Схватив топор, он выбежал на улицу. Под окном стояла корова; она выдергивала из-под застрехи клочья соломы и медленно жевала ровными тупыми зубами. Увидев человека, она повернулась и стала удаляться. Но глухой не торопясь пошел следом. Кругом было тихо. Озорной ветер носился в предрассветной влажной мгле — то сметет снег с крыши, то ринется на деревья и расшалится в вершинах. Где-то упрямо стучался в свой крепко спящий дом запоздалый хозяин. В одном месте собрались стаей собаки, добродушно обнюхивавшие друг дружку и любезно повиливавшие хвостами. Одна из них вдруг отделилась от стаи и с лаем бросилась на корову. Та пустилась наутек, и глухой с занесенным топором побежал за ней. Следом кинулись и собаки. Ветер тоже помчался за ними, забыв про свои шалости в верхушках деревьев. Скоро собаки растаяли в призрачной полутьме, разбежавшись по ямам, овражкам и навозным кучам..

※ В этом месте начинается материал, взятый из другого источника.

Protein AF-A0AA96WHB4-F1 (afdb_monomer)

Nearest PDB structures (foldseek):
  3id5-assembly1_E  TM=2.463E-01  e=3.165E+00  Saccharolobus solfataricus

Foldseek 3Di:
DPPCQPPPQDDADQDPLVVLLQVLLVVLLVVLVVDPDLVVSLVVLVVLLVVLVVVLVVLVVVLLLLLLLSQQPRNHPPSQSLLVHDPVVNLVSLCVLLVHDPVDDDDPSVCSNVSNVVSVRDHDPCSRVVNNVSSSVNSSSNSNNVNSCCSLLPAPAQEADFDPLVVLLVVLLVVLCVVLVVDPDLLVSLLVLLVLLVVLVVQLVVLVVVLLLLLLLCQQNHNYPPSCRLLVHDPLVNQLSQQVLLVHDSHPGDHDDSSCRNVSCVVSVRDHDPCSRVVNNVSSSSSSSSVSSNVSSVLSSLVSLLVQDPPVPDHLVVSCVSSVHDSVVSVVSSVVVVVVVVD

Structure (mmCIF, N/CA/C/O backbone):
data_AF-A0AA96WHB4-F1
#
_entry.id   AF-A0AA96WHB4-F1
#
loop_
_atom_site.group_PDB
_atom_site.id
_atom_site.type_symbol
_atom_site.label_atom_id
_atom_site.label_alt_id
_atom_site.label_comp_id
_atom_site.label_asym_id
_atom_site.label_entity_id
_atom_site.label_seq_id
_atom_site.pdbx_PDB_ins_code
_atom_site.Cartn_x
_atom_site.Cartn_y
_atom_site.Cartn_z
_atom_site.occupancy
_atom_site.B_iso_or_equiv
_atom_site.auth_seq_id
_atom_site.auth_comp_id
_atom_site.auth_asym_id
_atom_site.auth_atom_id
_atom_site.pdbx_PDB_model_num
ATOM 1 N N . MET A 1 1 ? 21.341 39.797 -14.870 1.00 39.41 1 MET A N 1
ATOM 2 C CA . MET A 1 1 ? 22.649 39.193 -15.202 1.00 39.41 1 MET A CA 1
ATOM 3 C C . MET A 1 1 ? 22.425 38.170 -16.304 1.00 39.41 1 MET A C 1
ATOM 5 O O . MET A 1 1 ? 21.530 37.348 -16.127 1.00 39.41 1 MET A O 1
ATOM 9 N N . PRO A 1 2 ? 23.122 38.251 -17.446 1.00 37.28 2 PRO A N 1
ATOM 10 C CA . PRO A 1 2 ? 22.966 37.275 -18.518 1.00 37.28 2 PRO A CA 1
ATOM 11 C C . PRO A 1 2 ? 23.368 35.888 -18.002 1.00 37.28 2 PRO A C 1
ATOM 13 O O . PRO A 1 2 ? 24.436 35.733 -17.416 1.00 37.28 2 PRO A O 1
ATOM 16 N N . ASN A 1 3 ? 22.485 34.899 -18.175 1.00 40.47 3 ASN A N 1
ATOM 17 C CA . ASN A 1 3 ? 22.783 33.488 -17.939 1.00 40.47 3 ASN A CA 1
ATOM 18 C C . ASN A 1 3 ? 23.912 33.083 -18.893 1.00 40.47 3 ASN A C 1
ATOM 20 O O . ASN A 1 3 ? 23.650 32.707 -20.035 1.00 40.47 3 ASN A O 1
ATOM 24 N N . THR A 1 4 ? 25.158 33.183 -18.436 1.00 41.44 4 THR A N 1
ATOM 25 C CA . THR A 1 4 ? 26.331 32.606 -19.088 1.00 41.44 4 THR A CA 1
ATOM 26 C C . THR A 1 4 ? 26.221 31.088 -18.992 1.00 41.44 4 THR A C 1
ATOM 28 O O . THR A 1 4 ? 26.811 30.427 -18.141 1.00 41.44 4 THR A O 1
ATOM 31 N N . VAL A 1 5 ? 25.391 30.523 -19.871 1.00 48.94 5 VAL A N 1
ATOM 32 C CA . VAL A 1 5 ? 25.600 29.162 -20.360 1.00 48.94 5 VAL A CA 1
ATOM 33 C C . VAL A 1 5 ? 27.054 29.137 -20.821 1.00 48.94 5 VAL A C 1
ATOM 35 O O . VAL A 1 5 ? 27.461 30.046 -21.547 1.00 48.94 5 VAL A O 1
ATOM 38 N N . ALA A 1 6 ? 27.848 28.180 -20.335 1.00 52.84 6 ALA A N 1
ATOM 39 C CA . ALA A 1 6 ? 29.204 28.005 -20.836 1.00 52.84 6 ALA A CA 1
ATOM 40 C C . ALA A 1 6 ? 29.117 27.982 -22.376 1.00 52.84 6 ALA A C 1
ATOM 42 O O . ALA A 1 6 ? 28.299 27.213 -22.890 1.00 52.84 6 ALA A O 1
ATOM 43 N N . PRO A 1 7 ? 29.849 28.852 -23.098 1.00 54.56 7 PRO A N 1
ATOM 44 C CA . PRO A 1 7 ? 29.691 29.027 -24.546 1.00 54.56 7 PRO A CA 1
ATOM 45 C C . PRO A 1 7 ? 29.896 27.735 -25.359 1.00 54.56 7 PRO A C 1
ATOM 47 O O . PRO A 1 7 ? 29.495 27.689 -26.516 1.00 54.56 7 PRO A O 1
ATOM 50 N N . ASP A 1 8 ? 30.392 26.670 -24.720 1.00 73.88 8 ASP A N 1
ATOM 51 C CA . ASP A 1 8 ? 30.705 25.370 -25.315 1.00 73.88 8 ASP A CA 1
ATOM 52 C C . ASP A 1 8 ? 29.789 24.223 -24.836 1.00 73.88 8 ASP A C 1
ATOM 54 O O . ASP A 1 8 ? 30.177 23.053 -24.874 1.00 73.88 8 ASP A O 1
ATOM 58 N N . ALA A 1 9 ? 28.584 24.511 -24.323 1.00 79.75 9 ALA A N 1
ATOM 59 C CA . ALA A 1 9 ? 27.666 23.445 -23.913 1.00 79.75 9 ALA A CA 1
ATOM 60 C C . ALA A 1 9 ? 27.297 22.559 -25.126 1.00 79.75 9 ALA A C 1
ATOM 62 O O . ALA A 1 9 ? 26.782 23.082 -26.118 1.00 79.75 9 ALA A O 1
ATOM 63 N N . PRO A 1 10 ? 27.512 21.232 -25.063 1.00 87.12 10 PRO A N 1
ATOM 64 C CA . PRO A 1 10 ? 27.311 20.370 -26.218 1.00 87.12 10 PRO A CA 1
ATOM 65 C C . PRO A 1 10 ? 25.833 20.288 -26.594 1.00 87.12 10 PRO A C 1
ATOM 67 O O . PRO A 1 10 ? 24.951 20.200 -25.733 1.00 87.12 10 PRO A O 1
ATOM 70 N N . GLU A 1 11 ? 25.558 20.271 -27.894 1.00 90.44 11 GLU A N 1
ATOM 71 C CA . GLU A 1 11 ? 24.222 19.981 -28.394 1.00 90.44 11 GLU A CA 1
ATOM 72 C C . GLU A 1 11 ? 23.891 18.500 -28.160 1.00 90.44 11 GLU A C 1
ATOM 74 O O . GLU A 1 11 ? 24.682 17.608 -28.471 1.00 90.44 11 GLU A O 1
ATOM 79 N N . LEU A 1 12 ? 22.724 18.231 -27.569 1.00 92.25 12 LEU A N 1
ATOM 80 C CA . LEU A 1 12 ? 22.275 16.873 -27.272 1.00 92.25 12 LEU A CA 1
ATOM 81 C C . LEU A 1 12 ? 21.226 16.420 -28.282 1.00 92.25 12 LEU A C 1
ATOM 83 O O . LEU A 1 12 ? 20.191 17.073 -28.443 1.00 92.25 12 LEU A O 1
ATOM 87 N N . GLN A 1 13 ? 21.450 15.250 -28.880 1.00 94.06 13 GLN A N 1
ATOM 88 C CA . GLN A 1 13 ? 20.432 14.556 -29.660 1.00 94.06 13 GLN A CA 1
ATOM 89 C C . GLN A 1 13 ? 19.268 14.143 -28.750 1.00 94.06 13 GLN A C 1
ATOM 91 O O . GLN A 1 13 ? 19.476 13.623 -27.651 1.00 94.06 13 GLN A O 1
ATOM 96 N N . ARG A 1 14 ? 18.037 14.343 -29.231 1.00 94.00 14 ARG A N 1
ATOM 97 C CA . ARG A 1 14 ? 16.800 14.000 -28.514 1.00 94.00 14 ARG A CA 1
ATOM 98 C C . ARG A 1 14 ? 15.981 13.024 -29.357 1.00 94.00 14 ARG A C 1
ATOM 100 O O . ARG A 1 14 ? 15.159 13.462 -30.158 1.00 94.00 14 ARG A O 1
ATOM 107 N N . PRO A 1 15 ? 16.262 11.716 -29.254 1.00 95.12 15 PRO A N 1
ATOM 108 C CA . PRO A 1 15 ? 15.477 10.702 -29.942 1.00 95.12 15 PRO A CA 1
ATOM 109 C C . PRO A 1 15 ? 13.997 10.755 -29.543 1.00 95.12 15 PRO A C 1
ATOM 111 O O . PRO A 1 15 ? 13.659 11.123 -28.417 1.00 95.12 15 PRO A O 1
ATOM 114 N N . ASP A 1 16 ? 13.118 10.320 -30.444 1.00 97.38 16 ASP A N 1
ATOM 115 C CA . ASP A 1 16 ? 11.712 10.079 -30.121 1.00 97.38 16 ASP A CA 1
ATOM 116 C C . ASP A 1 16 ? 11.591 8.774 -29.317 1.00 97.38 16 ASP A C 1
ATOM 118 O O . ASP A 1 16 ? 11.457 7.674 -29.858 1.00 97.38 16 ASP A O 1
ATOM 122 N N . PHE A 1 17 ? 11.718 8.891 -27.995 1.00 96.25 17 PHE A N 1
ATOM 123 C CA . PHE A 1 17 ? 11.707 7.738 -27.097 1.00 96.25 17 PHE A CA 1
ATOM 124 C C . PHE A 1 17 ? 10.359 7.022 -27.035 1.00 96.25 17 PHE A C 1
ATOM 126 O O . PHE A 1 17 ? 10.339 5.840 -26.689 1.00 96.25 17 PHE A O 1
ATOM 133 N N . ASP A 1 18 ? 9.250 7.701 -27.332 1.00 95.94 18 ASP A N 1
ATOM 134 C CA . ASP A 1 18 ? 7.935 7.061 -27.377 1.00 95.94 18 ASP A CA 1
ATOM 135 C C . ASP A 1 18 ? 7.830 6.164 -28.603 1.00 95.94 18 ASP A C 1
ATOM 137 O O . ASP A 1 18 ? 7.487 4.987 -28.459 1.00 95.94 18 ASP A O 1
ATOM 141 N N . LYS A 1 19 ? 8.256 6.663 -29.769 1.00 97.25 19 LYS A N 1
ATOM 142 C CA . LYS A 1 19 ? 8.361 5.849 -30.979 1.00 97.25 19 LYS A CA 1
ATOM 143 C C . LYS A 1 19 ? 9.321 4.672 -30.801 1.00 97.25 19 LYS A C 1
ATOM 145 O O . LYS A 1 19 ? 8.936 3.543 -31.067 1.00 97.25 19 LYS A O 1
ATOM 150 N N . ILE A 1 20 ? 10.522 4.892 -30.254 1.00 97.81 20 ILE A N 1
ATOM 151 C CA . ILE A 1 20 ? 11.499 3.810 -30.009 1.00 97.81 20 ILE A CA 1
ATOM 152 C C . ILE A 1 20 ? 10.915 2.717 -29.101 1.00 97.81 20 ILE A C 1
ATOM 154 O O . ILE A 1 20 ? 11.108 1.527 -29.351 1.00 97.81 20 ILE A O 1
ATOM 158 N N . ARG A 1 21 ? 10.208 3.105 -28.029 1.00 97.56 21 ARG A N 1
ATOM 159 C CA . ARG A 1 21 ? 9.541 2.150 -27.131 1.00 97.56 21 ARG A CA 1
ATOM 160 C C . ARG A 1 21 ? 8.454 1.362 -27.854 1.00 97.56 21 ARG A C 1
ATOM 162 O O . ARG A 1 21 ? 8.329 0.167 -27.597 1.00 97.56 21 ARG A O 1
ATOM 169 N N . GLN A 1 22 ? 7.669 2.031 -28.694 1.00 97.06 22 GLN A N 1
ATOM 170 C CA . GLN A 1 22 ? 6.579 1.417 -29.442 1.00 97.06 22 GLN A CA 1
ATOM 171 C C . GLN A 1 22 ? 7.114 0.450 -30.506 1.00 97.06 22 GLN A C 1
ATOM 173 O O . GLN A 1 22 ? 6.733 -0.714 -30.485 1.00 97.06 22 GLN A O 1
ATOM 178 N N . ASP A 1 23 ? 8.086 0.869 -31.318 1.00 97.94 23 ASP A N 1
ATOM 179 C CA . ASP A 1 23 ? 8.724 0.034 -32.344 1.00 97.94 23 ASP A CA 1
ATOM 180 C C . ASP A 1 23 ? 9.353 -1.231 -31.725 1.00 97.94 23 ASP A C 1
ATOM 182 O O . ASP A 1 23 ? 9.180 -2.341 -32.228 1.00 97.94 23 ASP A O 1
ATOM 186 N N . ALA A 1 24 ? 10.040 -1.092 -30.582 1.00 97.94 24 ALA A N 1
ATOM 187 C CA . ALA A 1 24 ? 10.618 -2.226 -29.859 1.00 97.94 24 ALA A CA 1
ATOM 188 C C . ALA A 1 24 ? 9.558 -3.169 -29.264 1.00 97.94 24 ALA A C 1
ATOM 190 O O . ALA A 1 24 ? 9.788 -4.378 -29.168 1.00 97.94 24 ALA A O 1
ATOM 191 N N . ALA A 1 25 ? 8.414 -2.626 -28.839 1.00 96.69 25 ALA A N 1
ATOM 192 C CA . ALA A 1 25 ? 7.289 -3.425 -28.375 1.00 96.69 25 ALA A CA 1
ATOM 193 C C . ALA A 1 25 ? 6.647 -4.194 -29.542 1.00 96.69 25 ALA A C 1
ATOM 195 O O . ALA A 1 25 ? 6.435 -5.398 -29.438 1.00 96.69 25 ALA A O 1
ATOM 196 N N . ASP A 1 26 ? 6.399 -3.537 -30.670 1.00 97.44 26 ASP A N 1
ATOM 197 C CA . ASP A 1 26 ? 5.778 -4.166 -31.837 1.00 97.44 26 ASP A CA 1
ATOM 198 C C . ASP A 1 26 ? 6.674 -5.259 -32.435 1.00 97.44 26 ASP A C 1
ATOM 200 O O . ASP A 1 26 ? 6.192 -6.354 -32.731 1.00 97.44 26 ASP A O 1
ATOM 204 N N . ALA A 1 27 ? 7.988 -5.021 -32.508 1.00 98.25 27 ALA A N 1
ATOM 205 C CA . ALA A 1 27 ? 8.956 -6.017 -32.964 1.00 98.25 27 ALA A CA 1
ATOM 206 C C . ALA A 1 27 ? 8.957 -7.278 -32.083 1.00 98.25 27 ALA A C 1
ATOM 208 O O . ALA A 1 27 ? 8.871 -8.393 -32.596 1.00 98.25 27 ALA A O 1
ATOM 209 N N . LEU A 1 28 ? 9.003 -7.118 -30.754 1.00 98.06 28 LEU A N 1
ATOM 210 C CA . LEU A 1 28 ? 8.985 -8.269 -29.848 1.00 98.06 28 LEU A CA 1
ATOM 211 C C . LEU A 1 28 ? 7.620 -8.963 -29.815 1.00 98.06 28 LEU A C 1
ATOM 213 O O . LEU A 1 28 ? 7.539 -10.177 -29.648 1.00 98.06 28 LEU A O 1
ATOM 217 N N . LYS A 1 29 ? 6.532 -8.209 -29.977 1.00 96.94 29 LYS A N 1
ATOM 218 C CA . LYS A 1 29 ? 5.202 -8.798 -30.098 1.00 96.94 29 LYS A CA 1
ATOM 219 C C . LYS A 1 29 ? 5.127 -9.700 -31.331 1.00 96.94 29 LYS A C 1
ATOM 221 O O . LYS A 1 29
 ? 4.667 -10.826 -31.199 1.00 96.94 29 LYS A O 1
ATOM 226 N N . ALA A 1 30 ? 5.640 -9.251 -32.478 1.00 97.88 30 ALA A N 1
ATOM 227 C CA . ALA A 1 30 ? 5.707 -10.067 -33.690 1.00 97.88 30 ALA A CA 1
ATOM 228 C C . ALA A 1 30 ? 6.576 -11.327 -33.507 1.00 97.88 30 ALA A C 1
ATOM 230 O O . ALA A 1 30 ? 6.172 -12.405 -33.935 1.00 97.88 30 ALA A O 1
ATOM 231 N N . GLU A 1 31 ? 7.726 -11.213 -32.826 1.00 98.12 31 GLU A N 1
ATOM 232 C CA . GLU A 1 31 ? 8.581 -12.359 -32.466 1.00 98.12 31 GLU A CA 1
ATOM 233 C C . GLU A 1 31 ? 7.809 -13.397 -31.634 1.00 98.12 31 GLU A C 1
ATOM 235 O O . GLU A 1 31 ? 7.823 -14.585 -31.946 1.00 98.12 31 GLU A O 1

На заре прохожие нашли зарубленную корову Песи-молочницы. Рядом лежал глухой — он был мертв.
Песя страшно убивалась:
— Люди добрые, скажите вы мне, чем я-то провинилась?..
Она не в силах была продолжать, — ее душили слезы. Люди задумчиво глядели на нее и молчали.
1907
Хися-строптиваяПер. М. Волосов
Она была дурна, как смертный грех, эта Хися. Крохотное личико с длинным подбородком было изрыто оспой. С юных лет она внушила себе, что выйдет замуж только за «ученого», а выдали ее за кузнеца Мойше-«татарина». И вот теперь она не хотела жить со своим мужем.
Ему же было крайне досадно, ярость подкатывала к горлу: «Нет, подумать только, этот урод еще куражится!»
Он нещадно колотил ее, но она стояла на своем — не хочет с ним жить, и все.
В праздник симхес-тойре он избил ее в последний раз.
В этот день ждали дождя, но дождя не было. Воздух был очень холодный, над местечком нависло хмурое небо. Оно, казалось, на все было согласно — пусть зима, морозы, все равно.
В доме раввина сидели подвыпившие гости, дверь была открыта, и женщины, стоя у порогов своих домишек, издали поглядывали туда. Они видели, как внутри, в комнате, рядом с раввином и рыжим Мотелем, недавно избранным синагогальным старостой, покачиваются за столом степенные евреи. Там пили молодое вино, пели религиозные мелодии и стреляли арбузными семечками в бороду Иойне-длинному. Это были все «свои», приверженцы контикозовского раввина-«чудотворца». От расположения к Иойне-длинному они кричали ему:
— Иойне!..
— Иойне, черт бы твою душу унес!
Но Иойне-длинный делал вид, будто ничего не слышит. Он стоял, вытянувшись во весь рост, под градом арбузных косточек и пел пронзительно-громко на молитвенный лад:
Только выпью шкалик, два,
Тут как тут моя жена
И давай орать-кричать!
Но, чтоб я так жил, друзья, —
На нее мне начихать!
И вдруг по всему местечку несутся испуганные возгласы, они быстро докатываются до дома раввина:
— Опять жену бьет!
— Кто? Мойше-«татарин»?
— Болячка ему в горло!
Все разом выбегают на улицу, собираются у дверей и смотрят, как кузнец гоняется по всей базарной площади за своей женой Хисей. Он — богатырского сложения, рукава у него засучены, как в будние дни, когда он стоит в своей кузне и оковывает железом мужицкие телеги. Она — маленькая, сухая, как тощая курица. Всем известно, что она никогда не расстается с зеркальцем — жалким осколком со стертой наполовину амальгамой. Эта уродина любит прихорашиваться. Улепетывая от мужа, она не забывает прятать рябое лицо под чистенькой белой косынкой, а ее раскосые плутовские глаза, как всегда, шмыгают по сторонам и не смотрят мужчинам в лицо, будто стыдясь и скрывая какой-то грех. Она вбегает в дом богача, где служила до замужества, и жители местечка видят, как за ней тотчас запирают дверь.